# Fighting belts



## johnf (Jan 20, 2012)

What's a good inexpensive fighting belt?

What's the little bar in the hole for?

What do you think off this?


http://www.basspro.com/Rod-Huki-Rod...-Brace/product/98722/?cmCat=CROSSSELL_PRODUCT


----------



## Dang Dang (Feb 27, 2013)

The bar is for the bottom of the rod.


----------



## circlehook69 (Apr 23, 2010)

_*That bar fits in the gimbal of your rod butt to keep the rod from trying to roll over on you as you fight fish.

*_


----------



## Feel The Need (Oct 5, 2007)

*fighting belts*

I have a couple never used you can have for $35 for the pair.
Thanks, Rick 850-232-3460


----------



## johnf (Jan 20, 2012)

circlehook69 said:


> _*That bar fits in the gimbal of your rod butt to keep the rod from trying to roll over on you as you fight fish.
> 
> *_


Never seen that on a rod.
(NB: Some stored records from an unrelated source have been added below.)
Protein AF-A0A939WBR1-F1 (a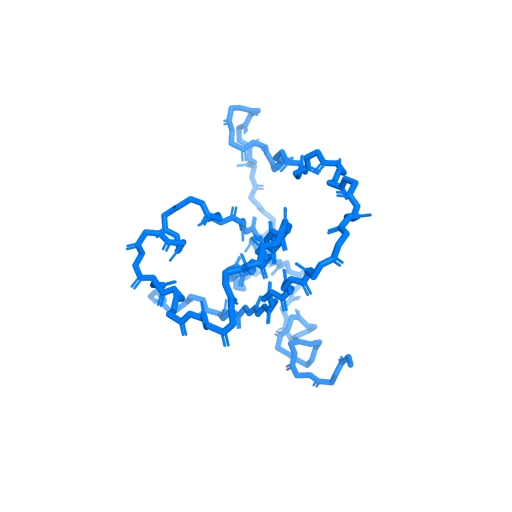fdb_monomer)

Structure (mmCIF, N/CA/C/O backbone):
data_AF-A0A939WBR1-F1
#
_entry.id   AF-A0A939WBR1-F1
#
loop_
_atom_site.group_PDB
_atom_site.id
_atom_site.type_symbol
_atom_site.label_atom_id
_atom_site.label_alt_id
_atom_site.label_comp_id
_atom_site.label_asym_id
_atom_site.label_entity_id
_atom_site.label_seq_id
_atom_site.pdbx_PDB_ins_code
_atom_site.Cartn_x
_atom_site.Cartn_y
_atom_site.Cartn_z
_atom_site.occupancy
_atom_site.B_iso_or_equiv
_atom_site.auth_seq_id
_atom_site.auth_comp_id
_atom_site.auth_asym_id
_atom_site.auth_atom_id
_atom_site.pdbx_PDB_model_num
ATOM 1 N N . MET A 1 1 ? 10.548 -8.002 5.787 1.00 55.56 1 MET A N 1
ATOM 2 C CA . MET A 1 1 ? 10.945 -7.419 4.480 1.00 55.56 1 MET A CA 1
ATOM 3 C C . MET A 1 1 ? 11.299 -8.469 3.417 1.00 55.56 1 MET A C 1
ATOM 5 O O . MET A 1 1 ? 11.788 -8.110 2.359 1.00 55.56 1 MET A O 1
ATOM 9 N N . SER A 1 2 ? 11.028 -9.757 3.645 1.00 75.81 2 SER A N 1
ATOM 10 C CA . SER A 1 2 ? 11.641 -10.857 2.885 1.00 75.81 2 SER A CA 1
ATOM 11 C C . SER A 1 2 ? 10.818 -11.376 1.699 1.00 75.81 2 SER A C 1
ATOM 13 O O . SER A 1 2 ? 11.363 -12.100 0.879 1.00 75.81 2 SER A O 1
ATOM 15 N N . TYR A 1 3 ? 9.521 -11.059 1.608 1.00 86.38 3 TYR A N 1
ATOM 16 C CA . TYR A 1 3 ? 8.630 -11.718 0.643 1.00 86.38 3 TYR A CA 1
ATOM 17 C C . TYR A 1 3 ? 8.582 -11.026 -0.729 1.00 86.38 3 TYR A C 1
ATOM 19 O O . TYR A 1 3 ? 8.873 -11.655 -1.744 1.00 86.38 3 TYR A O 1
ATOM 27 N N . TRP A 1 4 ? 8.250 -9.730 -0.782 1.00 90.19 4 TRP A N 1
ATOM 28 C CA . TRP A 1 4 ? 8.177 -9.007 -2.061 1.00 90.19 4 TRP A CA 1
ATOM 29 C C . TRP A 1 4 ? 9.532 -8.538 -2.566 1.00 90.19 4 TRP A C 1
ATOM 31 O O . TRP A 1 4 ? 9.710 -8.467 -3.773 1.00 90.19 4 TRP A O 1
ATOM 41 N N . LEU A 1 5 ? 10.496 -8.262 -1.680 1.00 90.31 5 LEU A N 1
ATOM 42 C CA . LEU A 1 5 ? 11.807 -7.754 -2.088 1.00 90.31 5 LEU A CA 1
ATOM 43 C C . LEU A 1 5 ? 12.493 -8.669 -3.123 1.00 90.31 5 LEU A C 1
ATOM 45 O O . LEU A 1 5 ? 12.872 -8.148 -4.169 1.00 90.31 5 LEU A O 1
ATOM 49 N N . PRO A 1 6 ? 12.565 -10.006 -2.939 1.00 90.88 6 PRO A N 1
ATOM 50 C CA . PRO A 1 6 ? 13.095 -10.896 -3.969 1.00 90.88 6 PRO A CA 1
ATOM 51 C C . PRO A 1 6 ? 12.343 -10.855 -5.299 1.00 90.88 6 PRO A C 1
ATOM 53 O O . PRO A 1 6 ? 12.957 -11.057 -6.336 1.00 90.88 6 PRO A O 1
ATOM 56 N N . LYS A 1 7 ? 11.032 -10.595 -5.289 1.00 90.50 7 LYS A N 1
ATOM 57 C CA . LYS A 1 7 ? 10.213 -10.510 -6.507 1.00 90.50 7 LYS A CA 1
ATOM 58 C C . LYS A 1 7 ? 10.434 -9.181 -7.234 1.00 90.50 7 LYS A C 1
ATOM 60 O O . LYS A 1 7 ? 10.631 -9.181 -8.440 1.00 90.50 7 LYS A O 1
ATOM 65 N N . LEU A 1 8 ? 10.453 -8.076 -6.490 1.00 92.44 8 LEU A N 1
ATOM 66 C CA . LEU A 1 8 ? 10.641 -6.723 -7.016 1.00 92.44 8 LEU A CA 1
ATOM 67 C C . LEU A 1 8 ? 12.053 -6.519 -7.579 1.00 92.44 8 LEU A C 1
ATOM 69 O O . LEU A 1 8 ? 12.204 -5.936 -8.647 1.00 92.44 8 LEU A O 1
ATOM 73 N N . GLN A 1 9 ? 13.084 -7.021 -6.889 1.00 93.56 9 GLN A N 1
ATOM 74 C CA . GLN A 1 9 ? 14.482 -6.838 -7.305 1.00 93.56 9 GLN A CA 1
ATOM 75 C C . GLN A 1 9 ? 14.874 -7.664 -8.541 1.00 93.56 9 GLN A C 1
ATOM 77 O O . GLN A 1 9 ? 15.926 -7.423 -9.121 1.00 93.56 9 GLN A O 1
ATOM 82 N N . ASN A 1 10 ? 14.052 -8.644 -8.933 1.00 91.88 10 ASN A N 1
ATOM 83 C CA . ASN A 1 10 ? 14.284 -9.458 -10.130 1.00 91.88 10 ASN A CA 1
ATOM 84 C C . ASN A 1 10 ? 13.894 -8.733 -11.431 1.00 91.88 10 ASN A C 1
ATOM 86 O O . ASN A 1 10 ? 14.033 -9.314 -12.503 1.00 91.88 10 ASN A O 1
ATOM 90 N N . SER A 1 11 ? 13.408 -7.493 -11.342 1.00 92.00 11 SER A N 1
ATOM 91 C CA . SER A 1 11 ? 13.003 -6.675 -12.481 1.00 92.00 11 SER A CA 1
ATOM 92 C C . SER A 1 11 ? 13.714 -5.317 -12.439 1.00 92.00 11 SER A C 1
ATOM 94 O O . SER A 1 11 ? 13.808 -4.731 -11.355 1.00 92.00 11 SER A O 1
ATOM 96 N N . PRO A 1 12 ? 14.205 -4.784 -13.576 1.00 94.50 12 PRO A N 1
ATOM 97 C CA . PRO A 1 12 ? 14.863 -3.476 -13.603 1.00 94.50 12 PRO A CA 1
ATOM 98 C C . PRO A 1 12 ? 13.891 -2.335 -13.272 1.00 94.50 12 PRO A C 1
ATOM 100 O O . PRO A 1 12 ? 14.292 -1.347 -12.658 1.00 94.50 12 PRO A O 1
ATOM 103 N N . TYR A 1 13 ? 12.610 -2.494 -13.617 1.00 95.50 13 TYR A N 1
ATOM 104 C CA . TYR A 1 13 ? 11.532 -1.571 -13.270 1.00 95.50 13 TYR A CA 1
ATOM 105 C C . TYR A 1 13 ? 10.321 -2.340 -12.734 1.00 95.50 13 TYR A C 1
ATOM 107 O O . TYR A 1 13 ? 10.109 -3.505 -13.063 1.00 95.50 13 TYR A O 1
ATOM 115 N N . ASN A 1 14 ? 9.510 -1.694 -11.898 1.00 94.31 14 ASN A N 1
ATOM 116 C CA . ASN A 1 14 ? 8.231 -2.234 -11.442 1.00 94.31 14 ASN A CA 1
ATOM 117 C C . ASN A 1 14 ? 7.177 -1.130 -11.542 1.00 94.31 14 ASN A C 1
ATOM 119 O O . ASN A 1 14 ? 7.360 -0.058 -10.963 1.00 94.31 14 ASN A O 1
ATOM 123 N N . LEU A 1 15 ? 6.080 -1.389 -12.250 1.00 94.00 15 LEU A N 1
ATOM 124 C CA . LEU A 1 15 ? 4.904 -0.524 -12.209 1.00 94.00 15 LEU A CA 1
ATOM 125 C C . LEU A 1 15 ? 4.105 -0.866 -10.955 1.00 94.00 15 LEU A C 1
ATOM 127 O O . LEU A 1 15 ? 3.740 -2.024 -10.774 1.00 94.00 15 LEU A O 1
ATOM 131 N N . ILE A 1 16 ? 3.853 0.120 -10.095 1.00 92.19 16 ILE A N 1
ATOM 132 C CA . ILE A 1 16 ? 3.224 -0.075 -8.783 1.00 92.19 16 ILE A CA 1
ATOM 133 C C . ILE A 1 16 ? 1.925 0.725 -8.704 1.00 92.19 16 ILE A C 1
ATOM 135 O O . ILE A 1 16 ? 1.875 1.878 -9.128 1.00 92.19 16 ILE A O 1
ATOM 139 N N . SER A 1 17 ? 0.892 0.122 -8.117 1.00 90.56 17 SER A N 1
ATOM 140 C CA . SER A 1 17 ? -0.370 0.782 -7.783 1.00 90.56 17 SER A CA 1
ATOM 141 C C . SER A 1 17 ? -0.881 0.340 -6.409 1.00 90.56 17 SER A C 1
ATOM 143 O O . SER A 1 17 ? -0.553 -0.748 -5.928 1.00 90.56 17 SER A O 1
ATOM 145 N N . PHE A 1 18 ? -1.700 1.187 -5.785 1.00 88.88 18 PHE A N 1
ATOM 146 C CA . PHE A 1 18 ? -2.339 0.950 -4.488 1.00 88.88 18 PHE A CA 1
ATOM 147 C C . PHE A 1 18 ? -3.863 1.119 -4.622 1.00 88.88 18 PHE A C 1
ATOM 149 O O . PHE A 1 18 ? -4.400 2.168 -4.266 1.00 88.88 18 PHE A O 1
ATOM 156 N N . PRO A 1 19 ? -4.582 0.125 -5.176 1.00 85.06 19 PRO A N 1
ATOM 157 C CA . PRO A 1 19 ? -6.017 0.219 -5.449 1.00 85.06 19 PRO A CA 1
ATOM 158 C C . PRO A 1 19 ? -6.853 -0.006 -4.176 1.00 85.06 19 PRO A C 1
ATOM 160 O O . PRO A 1 19 ? -7.642 -0.947 -4.099 1.00 85.06 19 PRO A O 1
ATOM 163 N N . SER A 1 20 ? -6.654 0.828 -3.152 1.00 76.62 20 SER A N 1
ATOM 164 C CA . SER A 1 20 ? -7.184 0.599 -1.803 1.00 76.62 20 SER A CA 1
ATOM 165 C C . SER A 1 20 ? -8.708 0.460 -1.762 1.00 76.62 20 SER A C 1
ATOM 167 O O . SER A 1 20 ? -9.196 -0.469 -1.128 1.00 76.62 20 SER A O 1
ATOM 169 N N . GLU A 1 21 ? -9.464 1.316 -2.460 1.00 77.81 21 GLU A N 1
ATOM 170 C CA . GLU A 1 21 ? -10.937 1.253 -2.467 1.00 77.81 21 GLU A CA 1
ATOM 171 C C . GLU A 1 21 ? -11.471 0.001 -3.178 1.00 77.81 21 GLU A C 1
ATOM 173 O O . GLU A 1 21 ? -12.309 -0.723 -2.635 1.00 77.81 21 GLU A O 1
ATOM 178 N N . GLU A 1 22 ? -10.959 -0.295 -4.378 1.00 82.19 22 GLU A N 1
ATOM 179 C CA . GLU A 1 22 ? -11.367 -1.479 -5.141 1.00 82.19 22 GLU A CA 1
ATOM 180 C C . GLU A 1 22 ? -11.025 -2.759 -4.373 1.00 82.19 22 GLU A C 1
ATOM 182 O O . GLU A 1 22 ? -11.868 -3.650 -4.241 1.00 82.19 22 GLU A O 1
ATOM 187 N N . TYR A 1 23 ? -9.816 -2.837 -3.812 1.00 82.19 23 TYR A N 1
ATOM 188 C CA . TYR A 1 23 ? -9.394 -3.962 -2.985 1.00 82.19 23 TYR A CA 1
ATOM 189 C C . TYR A 1 23 ? -10.282 -4.103 -1.745 1.00 82.19 23 TYR A C 1
ATOM 191 O O . TYR A 1 23 ? -10.792 -5.193 -1.476 1.00 82.19 23 TYR A O 1
ATOM 199 N N . ALA A 1 24 ? -10.538 -3.002 -1.035 1.00 80.44 24 ALA A N 1
ATOM 200 C CA . ALA A 1 24 ? -11.332 -3.028 0.184 1.00 80.44 24 ALA A CA 1
ATOM 201 C C . AL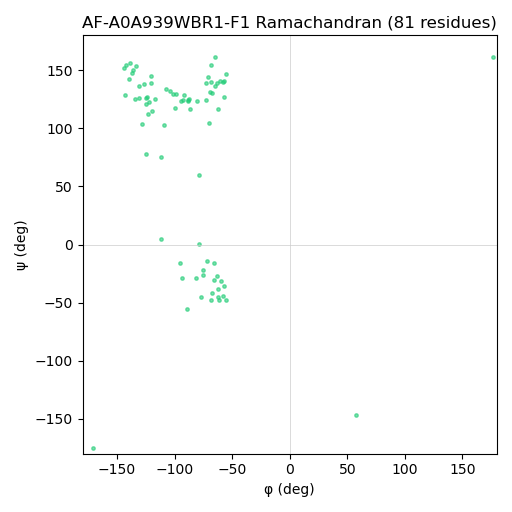A A 1 24 ? -12.773 -3.491 -0.056 1.00 80.44 24 ALA A C 1
ATOM 203 O O . ALA A 1 24 ? -13.301 -4.277 0.732 1.00 80.44 24 ALA A O 1
ATOM 204 N N . SER A 1 25 ? -13.377 -3.083 -1.177 1.00 83.94 25 SER A N 1
ATOM 205 C CA . SER A 1 25 ? -14.723 -3.520 -1.572 1.00 83.94 25 SER A CA 1
ATOM 206 C C . SER A 1 25 ? -14.828 -5.028 -1.840 1.00 83.94 25 SER A C 1
ATOM 208 O O . SER A 1 25 ? -15.898 -5.614 -1.679 1.00 83.94 25 SER A O 1
ATOM 210 N N . ARG A 1 26 ? -13.722 -5.669 -2.242 1.00 85.50 26 ARG A N 1
ATOM 211 C CA . ARG A 1 26 ? -13.665 -7.103 -2.566 1.00 85.50 26 ARG A CA 1
ATOM 212 C C . ARG A 1 26 ? -13.231 -7.967 -1.387 1.00 85.50 26 ARG A C 1
ATOM 214 O O . ARG A 1 26 ? -13.624 -9.127 -1.312 1.00 85.50 26 ARG A O 1
ATOM 221 N N . ALA A 1 27 ? -12.430 -7.416 -0.482 1.00 87.31 27 ALA A N 1
ATOM 222 C CA . ALA A 1 27 ? -11.919 -8.092 0.703 1.00 87.31 27 ALA A CA 1
ATOM 223 C C . ALA A 1 27 ? -12.545 -7.473 1.960 1.00 87.31 27 ALA A C 1
ATOM 225 O O . ALA A 1 27 ? -11.914 -6.684 2.662 1.00 87.31 27 ALA A O 1
ATOM 226 N N . VAL A 1 28 ? -13.809 -7.798 2.227 1.00 90.06 28 VAL A N 1
ATOM 227 C CA . VAL A 1 28 ? -14.520 -7.289 3.408 1.00 90.06 28 VAL A CA 1
ATOM 228 C C . VAL A 1 28 ? -13.936 -7.913 4.677 1.00 90.06 28 VAL A C 1
ATOM 230 O O . VAL A 1 28 ? -13.770 -9.130 4.753 1.00 90.06 28 VAL A O 1
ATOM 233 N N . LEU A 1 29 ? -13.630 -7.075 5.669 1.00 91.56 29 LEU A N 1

Is that an add on or do some rods come with them?


----------



## Dang Dang (Feb 27, 2013)

Some of them will have butt caps on them, so it won't feel so bad on your waist when your fighting. One of them things... If no one shows you, you'd never know it was there.


----------



## Dang Dang (Feb 27, 2013)

You'll also see them in the bottom of rod holders in boats and fighting chairs.


----------